[Data extracted from a collection]
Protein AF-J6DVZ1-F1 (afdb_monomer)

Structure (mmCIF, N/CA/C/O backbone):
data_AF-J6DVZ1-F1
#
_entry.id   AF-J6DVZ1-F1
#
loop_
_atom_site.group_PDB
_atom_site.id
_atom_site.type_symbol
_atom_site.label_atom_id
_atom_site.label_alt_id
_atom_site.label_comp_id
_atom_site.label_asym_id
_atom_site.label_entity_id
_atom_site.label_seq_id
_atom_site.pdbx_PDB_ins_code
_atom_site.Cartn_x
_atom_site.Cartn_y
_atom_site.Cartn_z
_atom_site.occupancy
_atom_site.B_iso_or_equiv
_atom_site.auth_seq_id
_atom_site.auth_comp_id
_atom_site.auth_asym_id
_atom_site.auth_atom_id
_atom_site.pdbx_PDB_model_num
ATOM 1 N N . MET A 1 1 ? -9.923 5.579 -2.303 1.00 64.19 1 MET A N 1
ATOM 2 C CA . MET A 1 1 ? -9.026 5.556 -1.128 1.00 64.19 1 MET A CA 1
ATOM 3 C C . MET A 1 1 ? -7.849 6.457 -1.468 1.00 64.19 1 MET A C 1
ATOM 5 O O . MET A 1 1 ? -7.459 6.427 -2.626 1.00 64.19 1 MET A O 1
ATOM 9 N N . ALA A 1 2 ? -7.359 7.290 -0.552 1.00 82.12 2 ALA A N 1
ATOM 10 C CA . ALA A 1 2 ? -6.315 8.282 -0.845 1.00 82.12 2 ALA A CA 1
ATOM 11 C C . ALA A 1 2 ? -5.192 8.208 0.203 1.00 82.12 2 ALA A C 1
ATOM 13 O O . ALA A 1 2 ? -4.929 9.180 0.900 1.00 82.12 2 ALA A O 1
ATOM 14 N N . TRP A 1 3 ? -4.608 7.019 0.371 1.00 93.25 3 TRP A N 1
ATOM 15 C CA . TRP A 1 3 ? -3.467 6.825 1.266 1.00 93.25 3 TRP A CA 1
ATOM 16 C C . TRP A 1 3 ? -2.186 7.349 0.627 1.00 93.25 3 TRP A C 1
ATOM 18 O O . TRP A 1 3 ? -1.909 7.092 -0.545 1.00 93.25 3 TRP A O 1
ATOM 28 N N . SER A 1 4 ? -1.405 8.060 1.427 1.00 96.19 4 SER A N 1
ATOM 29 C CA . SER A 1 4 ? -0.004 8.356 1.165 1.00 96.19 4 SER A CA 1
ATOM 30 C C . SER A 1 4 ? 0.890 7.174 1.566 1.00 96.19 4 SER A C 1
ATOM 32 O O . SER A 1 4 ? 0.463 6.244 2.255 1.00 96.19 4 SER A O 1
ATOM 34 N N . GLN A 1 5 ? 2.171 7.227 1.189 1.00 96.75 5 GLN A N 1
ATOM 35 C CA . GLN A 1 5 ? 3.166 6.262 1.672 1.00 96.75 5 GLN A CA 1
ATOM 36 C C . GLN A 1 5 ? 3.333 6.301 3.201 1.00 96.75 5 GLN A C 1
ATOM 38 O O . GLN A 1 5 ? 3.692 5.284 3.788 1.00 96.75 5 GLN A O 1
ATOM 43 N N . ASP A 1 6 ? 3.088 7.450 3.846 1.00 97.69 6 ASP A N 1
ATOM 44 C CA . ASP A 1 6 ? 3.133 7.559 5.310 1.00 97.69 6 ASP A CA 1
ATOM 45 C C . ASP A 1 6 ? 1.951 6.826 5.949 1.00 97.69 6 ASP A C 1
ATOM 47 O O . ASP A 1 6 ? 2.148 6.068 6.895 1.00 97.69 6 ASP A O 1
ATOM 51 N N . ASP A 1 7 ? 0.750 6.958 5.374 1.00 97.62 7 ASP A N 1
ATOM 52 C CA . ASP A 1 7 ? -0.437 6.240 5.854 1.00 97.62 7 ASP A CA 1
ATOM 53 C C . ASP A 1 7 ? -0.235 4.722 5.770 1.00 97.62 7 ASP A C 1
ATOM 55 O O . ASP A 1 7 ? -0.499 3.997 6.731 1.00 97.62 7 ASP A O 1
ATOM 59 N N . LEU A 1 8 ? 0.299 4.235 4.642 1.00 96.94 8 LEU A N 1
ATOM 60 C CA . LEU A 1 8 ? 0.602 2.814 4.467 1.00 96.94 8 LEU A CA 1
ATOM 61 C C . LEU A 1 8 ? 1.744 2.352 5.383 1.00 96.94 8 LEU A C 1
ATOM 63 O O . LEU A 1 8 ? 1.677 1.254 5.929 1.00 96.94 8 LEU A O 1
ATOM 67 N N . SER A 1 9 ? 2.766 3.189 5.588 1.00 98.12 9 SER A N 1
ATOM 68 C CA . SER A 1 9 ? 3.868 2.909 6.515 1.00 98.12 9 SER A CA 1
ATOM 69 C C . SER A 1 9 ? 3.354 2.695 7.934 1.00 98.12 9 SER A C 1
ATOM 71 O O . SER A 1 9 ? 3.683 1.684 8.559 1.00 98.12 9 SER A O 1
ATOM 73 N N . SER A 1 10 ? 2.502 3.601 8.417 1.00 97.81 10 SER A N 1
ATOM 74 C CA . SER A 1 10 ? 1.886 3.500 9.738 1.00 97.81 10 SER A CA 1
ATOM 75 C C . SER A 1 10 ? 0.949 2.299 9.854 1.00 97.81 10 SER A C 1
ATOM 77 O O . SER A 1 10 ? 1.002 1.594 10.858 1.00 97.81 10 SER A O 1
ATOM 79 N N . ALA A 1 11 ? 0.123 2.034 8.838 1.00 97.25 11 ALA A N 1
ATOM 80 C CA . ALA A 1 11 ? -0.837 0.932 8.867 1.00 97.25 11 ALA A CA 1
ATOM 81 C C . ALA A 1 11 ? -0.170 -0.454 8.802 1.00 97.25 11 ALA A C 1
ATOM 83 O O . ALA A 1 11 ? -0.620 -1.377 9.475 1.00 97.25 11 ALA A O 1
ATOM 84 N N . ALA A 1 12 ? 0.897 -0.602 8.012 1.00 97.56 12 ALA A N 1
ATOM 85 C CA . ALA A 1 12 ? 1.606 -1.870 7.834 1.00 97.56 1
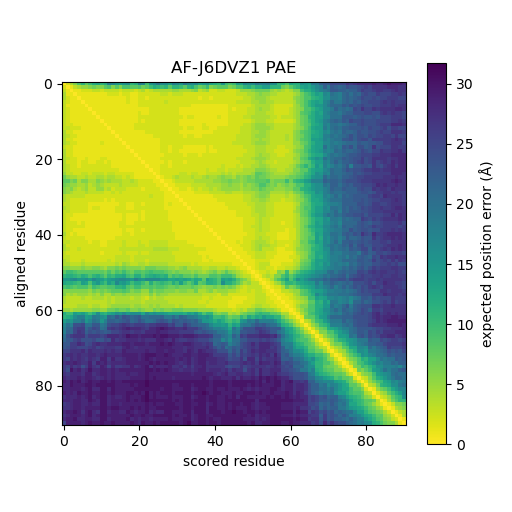2 ALA A CA 1
ATOM 86 C C . ALA A 1 12 ? 2.755 -2.078 8.831 1.00 97.56 12 ALA A C 1
ATOM 88 O O . ALA A 1 12 ? 3.331 -3.160 8.873 1.00 97.56 12 ALA A O 1
ATOM 89 N N . ASN A 1 13 ? 3.128 -1.054 9.609 1.00 97.38 13 ASN A N 1
ATOM 90 C CA . ASN A 1 13 ? 4.348 -1.051 10.425 1.00 97.38 13 ASN A CA 1
ATOM 91 C C . ASN A 1 13 ? 5.615 -1.378 9.600 1.00 97.38 13 ASN A C 1
ATOM 93 O O . ASN A 1 13 ? 6.524 -2.084 10.037 1.00 97.38 13 ASN A O 1
ATOM 97 N N . VAL A 1 14 ? 5.670 -0.845 8.379 1.00 97.56 14 VAL A N 1
ATOM 98 C CA . VAL A 1 14 ? 6.788 -1.001 7.441 1.00 97.56 14 VAL A CA 1
A
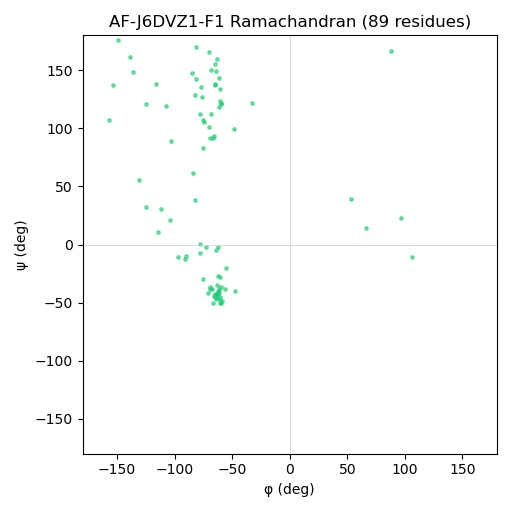TOM 99 C C . VAL A 1 14 ? 7.402 0.369 7.207 1.00 97.56 14 VAL A C 1
ATOM 101 O O . VAL A 1 14 ? 6.686 1.350 7.033 1.00 97.56 14 VAL A O 1
ATOM 104 N N . ALA A 1 15 ? 8.730 0.469 7.166 1.00 97.75 15 ALA A N 1
ATOM 105 C CA . ALA A 1 15 ? 9.390 1.748 6.921 1.00 97.75 15 ALA A CA 1
ATOM 106 C C . ALA A 1 15 ? 9.003 2.330 5.548 1.00 97.75 15 ALA A C 1
ATOM 108 O O . ALA A 1 15 ? 9.098 1.645 4.527 1.00 97.75 15 ALA A O 1
ATOM 109 N N . LYS A 1 16 ? 8.667 3.626 5.500 1.00 97.75 16 LYS A N 1
ATOM 110 C CA . LYS A 1 16 ? 8.338 4.358 4.262 1.00 97.75 16 LYS A CA 1
ATOM 111 C C . LYS A 1 16 ? 9.347 4.136 3.131 1.00 97.75 16 LYS A C 1
ATOM 113 O O . LYS A 1 16 ? 8.965 3.970 1.979 1.00 97.75 16 LYS A O 1
ATOM 118 N N . ALA A 1 17 ? 10.642 4.093 3.452 1.00 97.19 17 ALA A N 1
ATOM 119 C CA . ALA A 1 17 ? 11.692 3.860 2.461 1.00 97.19 17 ALA A CA 1
ATOM 120 C C . ALA A 1 17 ? 11.591 2.473 1.798 1.00 97.19 17 ALA A C 1
ATOM 122 O O . ALA A 1 17 ? 11.874 2.337 0.608 1.00 97.19 17 ALA A O 1
ATOM 123 N N . THR A 1 18 ? 11.165 1.449 2.542 1.00 96.62 18 THR A N 1
ATOM 124 C CA . THR A 1 18 ? 10.908 0.107 2.002 1.00 96.62 18 THR A CA 1
ATOM 125 C C . THR A 1 18 ? 9.731 0.137 1.033 1.00 96.62 18 THR A C 1
ATOM 127 O O . THR A 1 18 ? 9.851 -0.394 -0.068 1.00 96.62 18 THR A O 1
ATOM 130 N N . ILE A 1 19 ? 8.645 0.828 1.396 1.00 97.06 19 ILE A N 1
ATOM 131 C CA . ILE A 1 19 ? 7.469 1.022 0.532 1.00 97.06 19 ILE A CA 1
ATOM 132 C C . ILE A 1 19 ? 7.863 1.760 -0.752 1.00 97.06 19 ILE A C 1
ATOM 134 O O . ILE A 1 19 ? 7.608 1.266 -1.844 1.00 97.06 19 ILE A O 1
ATOM 138 N N . ALA A 1 20 ? 8.577 2.882 -0.642 1.00 97.12 20 ALA A N 1
ATOM 139 C CA . ALA A 1 20 ? 9.008 3.662 -1.800 1.00 97.12 20 ALA A CA 1
ATOM 140 C C . ALA A 1 20 ? 9.927 2.867 -2.745 1.00 97.12 20 ALA A C 1
ATOM 142 O O . ALA A 1 20 ? 9.827 2.985 -3.965 1.00 97.12 20 ALA A O 1
ATOM 143 N N . ASN A 1 21 ? 10.824 2.038 -2.200 1.00 96.94 21 ASN A N 1
ATOM 144 C CA . ASN A 1 21 ? 11.673 1.166 -3.013 1.00 96.94 21 ASN A CA 1
ATOM 145 C C . ASN A 1 21 ? 10.879 0.048 -3.697 1.00 96.94 21 ASN A C 1
ATOM 147 O O . ASN A 1 21 ? 11.211 -0.308 -4.829 1.00 96.94 21 ASN A O 1
ATOM 151 N N . PHE A 1 22 ? 9.861 -0.491 -3.024 1.00 96.44 22 PHE A N 1
ATOM 152 C CA . PHE A 1 22 ? 8.971 -1.499 -3.588 1.00 96.44 22 PHE A CA 1
ATOM 153 C C . PHE A 1 22 ? 8.123 -0.927 -4.726 1.00 96.44 22 PHE A C 1
ATOM 155 O O . PHE A 1 22 ? 8.147 -1.469 -5.827 1.00 96.44 22 PHE A O 1
ATOM 162 N N . GLU A 1 23 ? 7.459 0.209 -4.503 1.00 94.62 23 GLU A N 1
ATOM 163 C CA . GLU A 1 23 ? 6.652 0.902 -5.517 1.00 94.62 23 GLU A CA 1
ATOM 164 C C . GLU A 1 23 ? 7.485 1.319 -6.737 1.00 94.62 23 GLU A C 1
ATOM 166 O O . GLU A 1 23 ? 7.021 1.234 -7.870 1.00 94.62 23 GLU A O 1
ATOM 171 N N . ALA A 1 24 ? 8.743 1.720 -6.523 1.00 96.88 24 ALA A N 1
ATOM 172 C CA . ALA A 1 24 ? 9.675 2.050 -7.599 1.00 96.88 24 ALA A CA 1
ATOM 173 C C . ALA A 1 24 ? 10.292 0.817 -8.294 1.00 96.88 24 ALA A C 1
ATOM 175 O O . ALA A 1 24 ? 11.153 0.983 -9.158 1.00 96.88 24 ALA A O 1
ATOM 176 N N . GLY A 1 25 ? 9.938 -0.408 -7.886 1.00 95.62 25 GLY A N 1
ATOM 177 C CA . GLY A 1 25 ? 10.476 -1.652 -8.447 1.00 95.62 25 GLY A CA 1
ATOM 178 C C . GLY A 1 25 ? 11.967 -1.886 -8.173 1.00 95.62 25 GLY A C 1
ATOM 179 O O . GLY A 1 25 ? 12.583 -2.741 -8.804 1.00 95.62 25 GLY A O 1
ATOM 180 N N . LYS A 1 26 ? 12.577 -1.140 -7.243 1.00 96.38 26 LYS A N 1
ATOM 181 C CA . LYS A 1 26 ? 14.020 -1.221 -6.948 1.00 96.38 26 LYS A CA 1
ATOM 182 C C . LYS A 1 26 ? 14.387 -2.467 -6.151 1.00 96.38 26 LYS A C 1
ATOM 184 O O . LYS A 1 26 ? 15.520 -2.937 -6.234 1.00 96.38 26 LYS A O 1
ATOM 189 N N . ARG A 1 27 ? 13.462 -2.960 -5.325 1.00 93.38 27 ARG A N 1
ATOM 190 C CA . ARG A 1 27 ? 13.668 -4.131 -4.469 1.00 93.38 27 ARG A CA 1
ATOM 191 C C . ARG A 1 27 ? 12.342 -4.823 -4.179 1.00 93.38 27 ARG A C 1
ATOM 193 O O . ARG A 1 27 ? 11.369 -4.159 -3.837 1.00 93.38 27 ARG A O 1
ATOM 200 N N . ALA A 1 28 ? 12.341 -6.151 -4.247 1.00 92.56 28 ALA A N 1
ATOM 201 C CA . ALA A 1 28 ? 11.247 -6.961 -3.729 1.00 92.56 28 ALA A CA 1
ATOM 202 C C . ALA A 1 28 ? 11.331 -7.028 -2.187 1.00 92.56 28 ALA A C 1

- TASK DESCRIPTION -
Your task is to quote the lines above, beginning with the first and ending with the one that holds "ATOM 51 N N".

- RESPONSE FOR THIS EXERCISE -
Protein AF-J6DVZ1-F1 (afdb_monomer)

Structure (mmCIF, N/CA/C/O backbone):
data_AF-J6DVZ1-F1
#
_entry.id   AF-J6DVZ1-F1
#
loop_
_atom_site.group_PDB
_atom_site.id
_atom_site.type_symbol
_atom_site.label_atom_id
_atom_site.label_alt_id
_atom_site.label_comp_id
_atom_site.label_asym_id
_atom_site.label_entity_id
_atom_site.label_seq_id
_atom_site.pdbx_PDB_ins_code
_atom_site.Cartn_x
_atom_site.Cartn_y
_atom_site.Cartn_z
_atom_site.occupancy
_atom_site.B_iso_or_equiv
_atom_site.auth_seq_id
_atom_site.auth_comp_id
_atom_site.auth_asym_id
_atom_site.auth_atom_id
_atom_site.pdbx_PDB_model_num
ATOM 1 N N . MET A 1 1 ? -9.923 5.579 -2.303 1.00 64.19 1 MET A N 1
ATOM 2 C CA . MET A 1 1 ? -9.026 5.556 -1.128 1.00 64.19 1 MET A CA 1
ATOM 3 C C . MET A 1 1 ? -7.849 6.457 -1.468 1.00 64.19 1 MET A C 1
ATOM 5 O O . MET A 1 1 ? -7.459 6.427 -2.626 1.00 64.19 1 MET A O 1
ATOM 9 N N . ALA A 1 2 ? -7.359 7.290 -0.552 1.00 82.12 2 ALA A N 1
ATOM 10 C CA . ALA A 1 2 ? -6.315 8.282 -0.845 1.00 82.12 2 ALA A CA 1
ATOM 11 C C . ALA A 1 2 ? -5.192 8.208 0.203 1.00 82.12 2 ALA A C 1
ATOM 13 O O . ALA A 1 2 ? -4.929 9.180 0.900 1.00 82.12 2 ALA A O 1
ATOM 14 N N . TRP A 1 3 ? -4.608 7.019 0.371 1.00 93.25 3 TRP A N 1
ATOM 15 C CA . TRP A 1 3 ? -3.467 6.825 1.266 1.00 93.25 3 TRP A CA 1
ATOM 16 C C . TRP A 1 3 ? -2.186 7.349 0.627 1.00 93.25 3 TRP A C 1
ATOM 18 O O . TRP A 1 3 ? -1.909 7.092 -0.545 1.00 93.25 3 TRP A O 1
ATOM 28 N N . SER A 1 4 ? -1.405 8.060 1.427 1.00 96.19 4 SER A N 1
ATOM 29 C CA . SER A 1 4 ? -0.004 8.356 1.165 1.00 96.19 4 SER A CA 1
ATOM 30 C C . SER A 1 4 ? 0.890 7.174 1.566 1.00 96.19 4 SER A C 1
ATOM 32 O O . SER A 1 4 ? 0.463 6.244 2.255 1.00 96.19 4 SER A O 1
ATOM 34 N N . GLN A 1 5 ? 2.171 7.227 1.189 1.00 96.75 5 GLN A N 1
ATOM 35 C CA . GLN A 1 5 ? 3.166 6.262 1.672 1.00 96.75 5 GLN A CA 1
ATOM 36 C C . GLN A 1 5 ? 3.333 6.301 3.201 1.00 96.75 5 GLN A C 1
ATOM 38 O O . GLN A 1 5 ? 3.692 5.284 3.788 1.00 96.75 5 GLN A O 1
ATOM 43 N N . ASP A 1 6 ? 3.088 7.450 3.846 1.00 97.69 6 ASP A N 1
ATOM 44 C CA . ASP A 1 6 ? 3.133 7.559 5.310 1.00 97.69 6 ASP A CA 1
ATOM 45 C C . ASP A 1 6 ? 1.951 6.826 5.949 1.00 97.69 6 ASP A C 1
ATOM 47 O O . ASP A 1 6 ? 2.148 6.068 6.895 1.00 97.69 6 ASP A O 1
ATOM 51 N N . ASP A 1 7 ? 0.750 6.958 5.374 1.00 97.62 7 ASP A N 1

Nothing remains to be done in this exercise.